Reputation: 13769
Does LINQ model the aggregate SQL function STDDEV()
(standard deviation)?
If not, what is the simplest / best-practices way to calculate it?
Example:
SELECT test_id, AVERAGE(result) avg, STDDEV(result) std
FROM tests
GROUP BY test_id
Upvotes: 98
Views: 41657
Reputation: 13266
Dynami's answer works but makes multiple passes through the data to get a result. This is a single pass method that calculates the sample standard deviation:
public static double StdDev(this IEnumerable<double> values)
{
double mean = 0.0;
double sum = 0.0;
double stdDev = 0.0;
int n = 0;
foreach (double val in values)
{
n++;
double delta = val - mean;
mean += delta / n;
sum += delta * (val - mean);
}
if (1 < n)
stdDev = Math.Sqrt(sum / (n - 1));
return stdDev;
}
This is the sample standard deviation since it divides by n - 1
. For the normal standard deviation you need to divide by n
instead.
This uses Welford's method which has higher numerical accuracy compared to the Average(x^2)-Average(x)^2
method.
Upvotes: 79
Reputation: 186748
In general case we want to compute StdDev
in one pass: what if values
is file or RDBMS cursor
which can be changed between computing average and sum? We are going to have inconsistent result.

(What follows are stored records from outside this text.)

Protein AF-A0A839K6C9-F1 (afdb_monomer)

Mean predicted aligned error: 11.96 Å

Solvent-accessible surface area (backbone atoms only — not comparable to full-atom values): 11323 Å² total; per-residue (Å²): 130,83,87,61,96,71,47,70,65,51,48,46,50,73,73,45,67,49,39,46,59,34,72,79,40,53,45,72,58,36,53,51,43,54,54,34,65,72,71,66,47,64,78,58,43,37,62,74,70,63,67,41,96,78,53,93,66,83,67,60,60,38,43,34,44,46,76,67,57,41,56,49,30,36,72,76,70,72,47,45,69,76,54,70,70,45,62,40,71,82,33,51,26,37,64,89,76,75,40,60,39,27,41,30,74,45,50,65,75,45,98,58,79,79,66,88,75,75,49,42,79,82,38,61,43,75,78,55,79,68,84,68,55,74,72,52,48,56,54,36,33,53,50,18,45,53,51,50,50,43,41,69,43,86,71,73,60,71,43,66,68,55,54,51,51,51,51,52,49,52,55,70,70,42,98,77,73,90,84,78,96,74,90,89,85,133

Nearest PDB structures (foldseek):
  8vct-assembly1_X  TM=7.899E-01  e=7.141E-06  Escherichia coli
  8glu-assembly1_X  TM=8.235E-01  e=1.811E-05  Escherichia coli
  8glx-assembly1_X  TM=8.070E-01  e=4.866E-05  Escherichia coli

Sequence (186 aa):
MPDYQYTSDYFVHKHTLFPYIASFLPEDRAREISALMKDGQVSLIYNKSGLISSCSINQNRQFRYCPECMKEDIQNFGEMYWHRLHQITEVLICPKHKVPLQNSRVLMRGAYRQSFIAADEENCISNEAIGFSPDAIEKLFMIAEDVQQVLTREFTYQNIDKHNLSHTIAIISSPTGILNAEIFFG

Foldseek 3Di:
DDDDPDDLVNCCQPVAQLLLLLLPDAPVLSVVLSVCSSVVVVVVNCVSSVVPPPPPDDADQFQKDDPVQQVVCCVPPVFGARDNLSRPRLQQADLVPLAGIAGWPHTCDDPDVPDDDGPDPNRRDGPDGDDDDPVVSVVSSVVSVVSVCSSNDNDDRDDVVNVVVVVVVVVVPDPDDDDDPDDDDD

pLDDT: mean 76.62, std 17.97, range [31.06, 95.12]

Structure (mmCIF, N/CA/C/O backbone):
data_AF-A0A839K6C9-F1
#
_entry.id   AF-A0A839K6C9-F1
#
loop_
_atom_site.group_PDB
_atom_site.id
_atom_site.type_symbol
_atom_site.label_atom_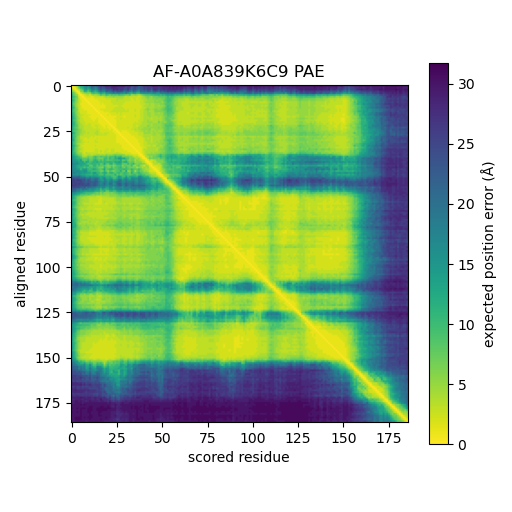id
_atom_site.label_alt_id
_atom_site.label_comp_id
_atom_site.label_asym_id
_atom_site.label_entity_id
_atom_site.label_seq_id
_atom_site.pdbx_PDB_ins_code
_atom_site.Cartn_x
_atom_site.Cartn_y
_atom_site.Cartn_z
_atom_site.occupancy
_atom_site.B_iso_or_equiv
_atom_site.auth_seq_id
_atom_site.auth_comp_id
_atom_site.auth_asym_id
_atom_site.auth_atom_id
_atom_site.pdbx_PDB_model_num
ATOM 1 N N . MET A 1 1 ? -5.765 5.022 -33.689 1.00 49.16 1 MET A N 1
ATOM 2 C CA . MET A 1 1 ? -6.594 4.245 -32.741 1.00 49.16 1 MET A CA 1
ATOM 3 C C . MET A 1 1 ? -7.208 5.249 -31.781 1.00 49.16 1 MET A C 1
ATOM 5 O O . MET A 1 1 ? -6.480 6.169 -31.435 1.00 49.16 1 MET A O 1
ATOM 9 N N . PRO A 1 2 ? -8.511 5.181 -31.469 1.00 49.47 2 PRO A N 1
ATOM 10 C CA . PRO A 1 2 ? -9.180 6.236 -30.711 1.00 49.47 2 PRO A CA 1
ATOM 11 C C . PRO A 1 2 ? -8.609 6.321 -29.290 1.00 49.47 2 PRO A C 1
ATOM 13 O O . PRO A 1 2 ? -8.255 5.293 -28.714 1.00 49.47 2 PRO A O 1
ATOM 16 N N . ASP A 1 3 ? -8.503 7.543 -28.768 1.00 52.16 3 ASP A N 1
ATOM 17 C CA . ASP A 1 3 ? -7.968 7.872 -27.445 1.00 52.16 3 ASP A CA 1
ATOM 18 C C . ASP A 1 3 ? -8.786 7.191 -26.339 1.00 52.16 3 ASP A C 1
ATOM 20 O O . ASP A 1 3 ? -9.810 7.696 -25.878 1.00 52.16 3 ASP A O 1
ATOM 24 N N . TYR A 1 4 ? -8.359 6.001 -25.924 1.00 62.62 4 TYR A N 1
ATOM 25 C CA . TYR A 1 4 ? -8.931 5.332 -24.765 1.00 62.62 4 TYR A CA 1
ATOM 26 C C . TYR A 1 4 ? -8.507 6.105 -23.511 1.00 62.62 4 TYR A C 1
ATOM 28 O O . TYR A 1 4 ? -7.316 6.303 -23.275 1.00 62.62 4 TYR A O 1
ATOM 36 N N . GLN A 1 5 ? -9.473 6.512 -22.681 1.00 73.25 5 GLN A N 1
ATOM 37 C CA . GLN A 1 5 ? -9.220 7.226 -21.418 1.00 73.25 5 GLN A CA 1
ATOM 38 C C . GLN A 1 5 ? -8.332 6.419 -20.447 1.00 73.25 5 GLN A C 1
ATOM 40 O O . GLN A 1 5 ? -7.712 6.984 -19.546 1.00 73.25 5 GLN A O 1
ATOM 45 N N . TYR A 1 6 ? -8.243 5.102 -20.654 1.00 85.81 6 TYR A N 1
ATOM 46 C CA . TYR A 1 6 ? -7.467 4.175 -19.842 1.00 85.81 6 TYR A CA 1
ATOM 47 C C . TYR A 1 6 ? -6.389 3.489 -20.680 1.00 85.81 6 TYR A C 1
ATOM 49 O O . TYR A 1 6 ? -6.687 2.767 -21.630 1.00 85.81 6 TYR A O 1
ATOM 57 N N . THR A 1 7 ? -5.129 3.690 -20.301 1.00 89.94 7 THR A N 1
ATOM 58 C CA . THR A 1 7 ? -3.962 3.042 -20.913 1.00 89.94 7 THR A CA 1
ATOM 59 C C . THR A 1 7 ? -3.408 1.949 -20.000 1.00 89.94 7 THR A C 1
ATOM 61 O O . THR A 1 7 ? -3.684 1.910 -18.800 1.00 89.94 7 THR A O 1
ATOM 64 N N . SER A 1 8 ? -2.564 1.065 -20.533 1.00 88.38 8 SER A N 1
ATOM 65 C CA . SER A 1 8 ? -1.833 0.106 -19.697 1.00 88.38 8 SER A CA 1
ATOM 66 C C . SER A 1 8 ? -0.989 0.812 -18.627 1.00 88.38 8 SER A C 1
ATOM 68 O O . SER A 1 8 ? -0.921 0.361 -17.487 1.00 88.38 8 SER A O 1
ATOM 70 N N . ASP A 1 9 ? -0.392 1.958 -18.970 1.00 87.12 9 ASP A N 1
ATOM 71 C CA . ASP A 1 9 ? 0.349 2.800 -18.028 1.00 87.12 9 ASP A CA 1
ATOM 72 C C . ASP A 1 9 ? -0.535 3.340 -16.908 1.00 87.12 9 ASP A C 1
ATOM 74 O O . ASP A 1 9 ? -0.111 3.333 -15.752 1.00 87.12 9 ASP A O 1
ATOM 78 N N . TYR A 1 10 ? -1.766 3.750 -17.225 1.00 88.50 10 TYR A N 1
ATOM 79 C CA . TYR A 1 10 ? -2.731 4.195 -16.225 1.00 88.50 10 TYR A CA 1
ATOM 80 C C . TYR A 1 10 ? -2.975 3.108 -15.171 1.00 88.50 10 TYR A C 1
ATOM 82 O O . TYR A 1 10 ? -2.842 3.373 -13.975 1.00 88.50 10 TYR A O 1
ATOM 90 N N . PHE A 1 11 ? -3.248 1.869 -15.593 1.00 88.94 11 PHE A N 1
ATOM 91 C CA . PHE A 1 11 ? -3.470 0.766 -14.656 1.00 88.94 11 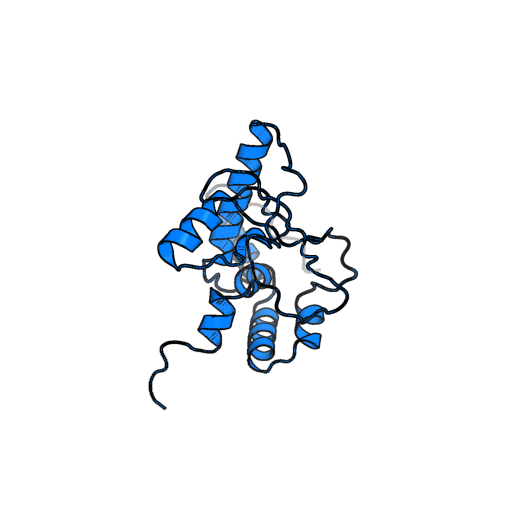PHE A CA 1
ATOM 92 C C . PHE A 1 11 ? -2.224 0.444 -13.831 1.00 88.94 11 PHE A C 1
ATOM 94 O O . PHE A 1 11 ? -2.318 0.325 -12.609 1.00 88.94 11 PHE A O 1
ATOM 101 N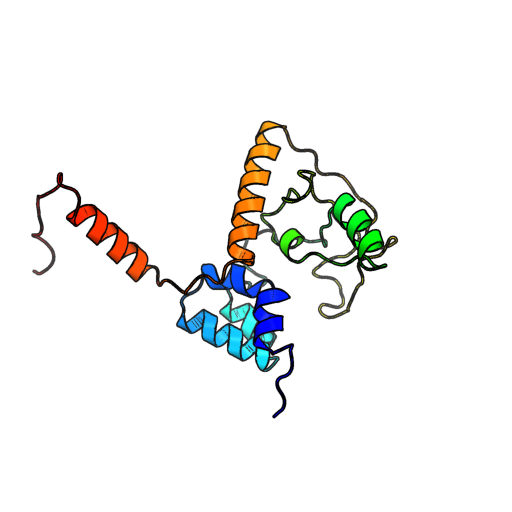 N . VAL A 1 12 ? -1.047 0.386 -14.460 1.00 88.25 12 VAL A N 1
ATOM 102 C CA . VAL A 1 12 ? 0.216 0.126 -13.754 1.00 88.25 12 VAL A CA 1
ATOM 103 C C . VAL A 1 12 ? 0.473 1.185 -12.675 1.00 88.25 12 VAL A C 1
ATOM 105 O O . VAL A 1 12 ? 0.740 0.831 -11.529 1.00 88.25 12 VAL A O 1
ATOM 108 N N . HIS A 1 13 ? 0.327 2.476 -12.975 1.00 87.62 13 HIS A N 1
ATOM 109 C CA . HIS A 1 13 ? 0.690 3.537 -12.029 1.00 87.62 13 HIS A CA 1
ATOM 110 C C . HIS A 1 13 ? -0.411 3.861 -11.008 1.00 87.62 13 HIS A C 1
ATOM 112 O O . HIS A 1 13 ? -0.105 4.232 -9.872 1.00 87.62 13 HIS A O 1
ATOM 118 N N . LYS A 1 14 ? -1.695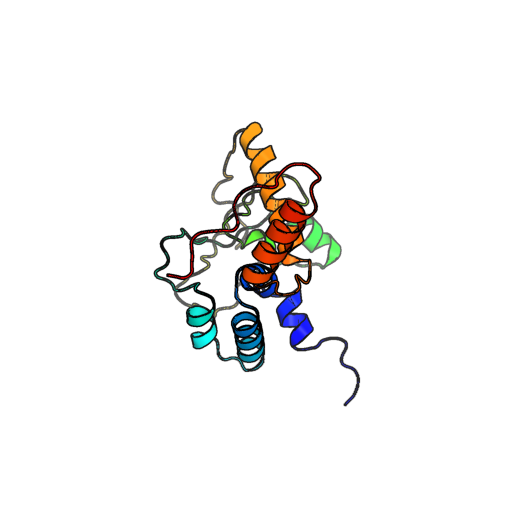 3.722 -11.361 1.00 88.88 14 LYS A N 1
ATOM 119 C CA . LYS A 1 14 ? -2.815 4.102 -10.478 1.00 88.88 14 LYS A CA 1
ATOM 120 C C . LYS A 1 14 ? -3.438 2.929 -9.722 1.00 88.88 14 LYS A C 1
ATOM 122 O O . LYS A 1 14 ? -3.958 3.145 -8.631 1.00 88.88 14 LYS A O 1
ATOM 127 N N . HIS A 1 15 ? -3.321 1.701 -10.230 1.00 88.81 15 HIS A N 1
ATOM 128 C CA . HIS A 1 15 ? -3.989 0.523 -9.660 1.00 88.81 15 HIS A CA 1
ATOM 129 C C . HIS A 1 15 ? -3.031 -0.558 -9.143 1.00 88.81 15 HIS A C 1
ATOM 131 O O . HIS A 1 15 ? -3.479 -1.610 -8.697 1.00 88.81 15 HIS A O 1
ATOM 137 N N . THR A 1 16 ? -1.719 -0.308 -9.136 1.00 89.00 16 THR A N 1
ATOM 138 C CA . THR A 1 16 ? -0.738 -1.234 -8.546 1.00 89.00 16 THR A CA 1
ATOM 139 C C . THR A 1 16 ? 0.179 -0.535 -7.540 1.00 89.00 16 THR A C 1
ATOM 141 O O . THR A 1 16 ? 0.130 0.687 -7.379 1.00 89.00 16 THR A O 1
ATOM 144 N N . LEU A 1 17 ? 1.015 -1.318 -6.852 1.00 88.25 17 LEU A N 1
ATOM 145 C CA . LEU A 1 17 ? 2.085 -0.822 -5.976 1.00 88.25 17 LEU A CA 1
ATOM 146 C C . LEU A 1 17 ? 3.381 -0.487 -6.734 1.00 88.25 17 LEU A C 1
ATOM 148 O O . LEU A 1 17 ? 4.384 -0.157 -6.103 1.00 88.25 17 LEU A O 1
ATOM 152 N N . PHE A 1 18 ? 3.375 -0.555 -8.071 1.00 87.38 18 PHE A N 1
ATOM 153 C CA . PHE A 1 18 ? 4.552 -0.301 -8.900 1.00 87.38 18 PHE A CA 1
ATOM 154 C C . PHE A 1 18 ? 5.250 1.034 -8.593 1.00 87.38 18 PHE A C 1
ATOM 156 O O . PHE A 1 18 ? 6.454 0.977 -8.377 1.00 87.38 18 PHE A O 1
ATOM 163 N N . PRO A 1 19 ? 4.570 2.198 -8.470 1.00 88.44 19 PRO A N 1
ATOM 164 C CA . PRO A 1 19 ? 5.258 3.467 -8.190 1.00 88.44 19 PRO A CA 1
ATOM 165 C C . PRO A 1 19 ? 6.061 3.453 -6.885 1.00 88.44 19 PRO A C 1
ATOM 167 O O . PRO A 1 19 ? 7.173 3.975 -6.822 1.00 88.44 19 PRO A O 1
ATOM 170 N N . TYR A 1 20 ? 5.522 2.797 -5.854 1.00 86.50 20 TYR A N 1
ATOM 171 C CA . TYR A 1 20 ? 6.200 2.662 -4.571 1.00 86.50 20 TYR A CA 1
ATOM 172 C C . TYR A 1 20 ? 7.453 1.795 -4.695 1.00 86.50 20 TYR A C 1
ATOM 174 O O . TYR A 1 20 ? 8.535 2.220 -4.311 1.00 86.50 20 TYR A O 1
ATOM 182 N N . ILE A 1 21 ? 7.330 0.615 -5.308 1.00 83.19 21 ILE A N 1
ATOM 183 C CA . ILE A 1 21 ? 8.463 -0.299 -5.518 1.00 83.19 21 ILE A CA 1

The
code below uses just one pass:
// Population StdDev
public static double StdDev(this IEnumerable<double> values) {
if (null == values)
throw new ArgumentNullException(nameof(values));
double N = 0;
double Sx = 0.0;
double Sxx = 0.0;
foreach (double x in values) {
N += 1;
Sx += x;
Sxx += x * x;
}
return N == 0
? double.NaN // or throw exception
: Math.Sqrt((Sxx - Sx * Sx / N) / N);
}
The very same idea for sample StdDev
:
// Sample StdDev
public static double StdDev(this IEnumerable<double> values) {
if (null == values)
throw new ArgumentNullException(nameof(values));
double N = 0;
double Sx = 0.0;
double Sxx = 0.0;
foreach (double x in values) {
N += 1;
Sx += x;
Sxx += x * x;
}
return N <= 1
? double.NaN // or throw exception
: Math.Sqrt((Sxx - Sx * Sx / N) / (N - 1));
}
Upvotes: 1
Reputation: 2053
Simple 4 lines, I used a List of doubles but one could use IEnumerable<int> values
public static double GetStandardDeviation(List<double> values)
{
double avg = values.Average();
double sum = values.Sum(v => (v - avg) * (v - avg));
double denominator = values.Count - 1;
return denominator > 0.0 ? Math.Sqrt(sum / denominator) : -1;
}
Upvotes: 1
Reputation: 21
Straight to the point (and C# > 6.0), Dynamis answer becomes this:
public static double StdDev(this IEnumerable<double> values)
{
var count = values?.Count() ?? 0;
if (count <= 1) return 0;
var avg = values.Average();
var sum = values.Sum(d => Math.Pow(d - avg, 2));
return Math.Sqrt(sum / count);
}
Edit 2020-08-27:
I took @David Clarke comments to make some performance tests and this are the results:
public static (double stdDev, double avg) StdDevFast(this List<double> values)
{
var count = values?.Count ?? 0;
if (count <= 1) return (0, 0);
var avg = GetAverage(values);
var sum = GetSumOfSquareDiff(values, avg);
return (Math.Sqrt(sum / count), avg);
}
private static double GetAverage(List<double> values)
{
double sum = 0.0;
for (int i = 0; i < values.Count; i++)
sum += values[i];
return sum / values.Count;
}
private static double GetSumOfSquareDiff(List<double> values, double avg)
{
double sum = 0.0;
for (int i = 0; i < values.Count; i++)
{
var diff = values[i] - avg;
sum += diff * diff;
}
return sum;
}
I tested this with a list of one million random doubles
the original implementation had an runtime of ~48ms
the performance optimized implementation 2-3ms
so this is an significant improvement.
Some interesting details:
getting rid of Math.Pow brings a boost of 33ms!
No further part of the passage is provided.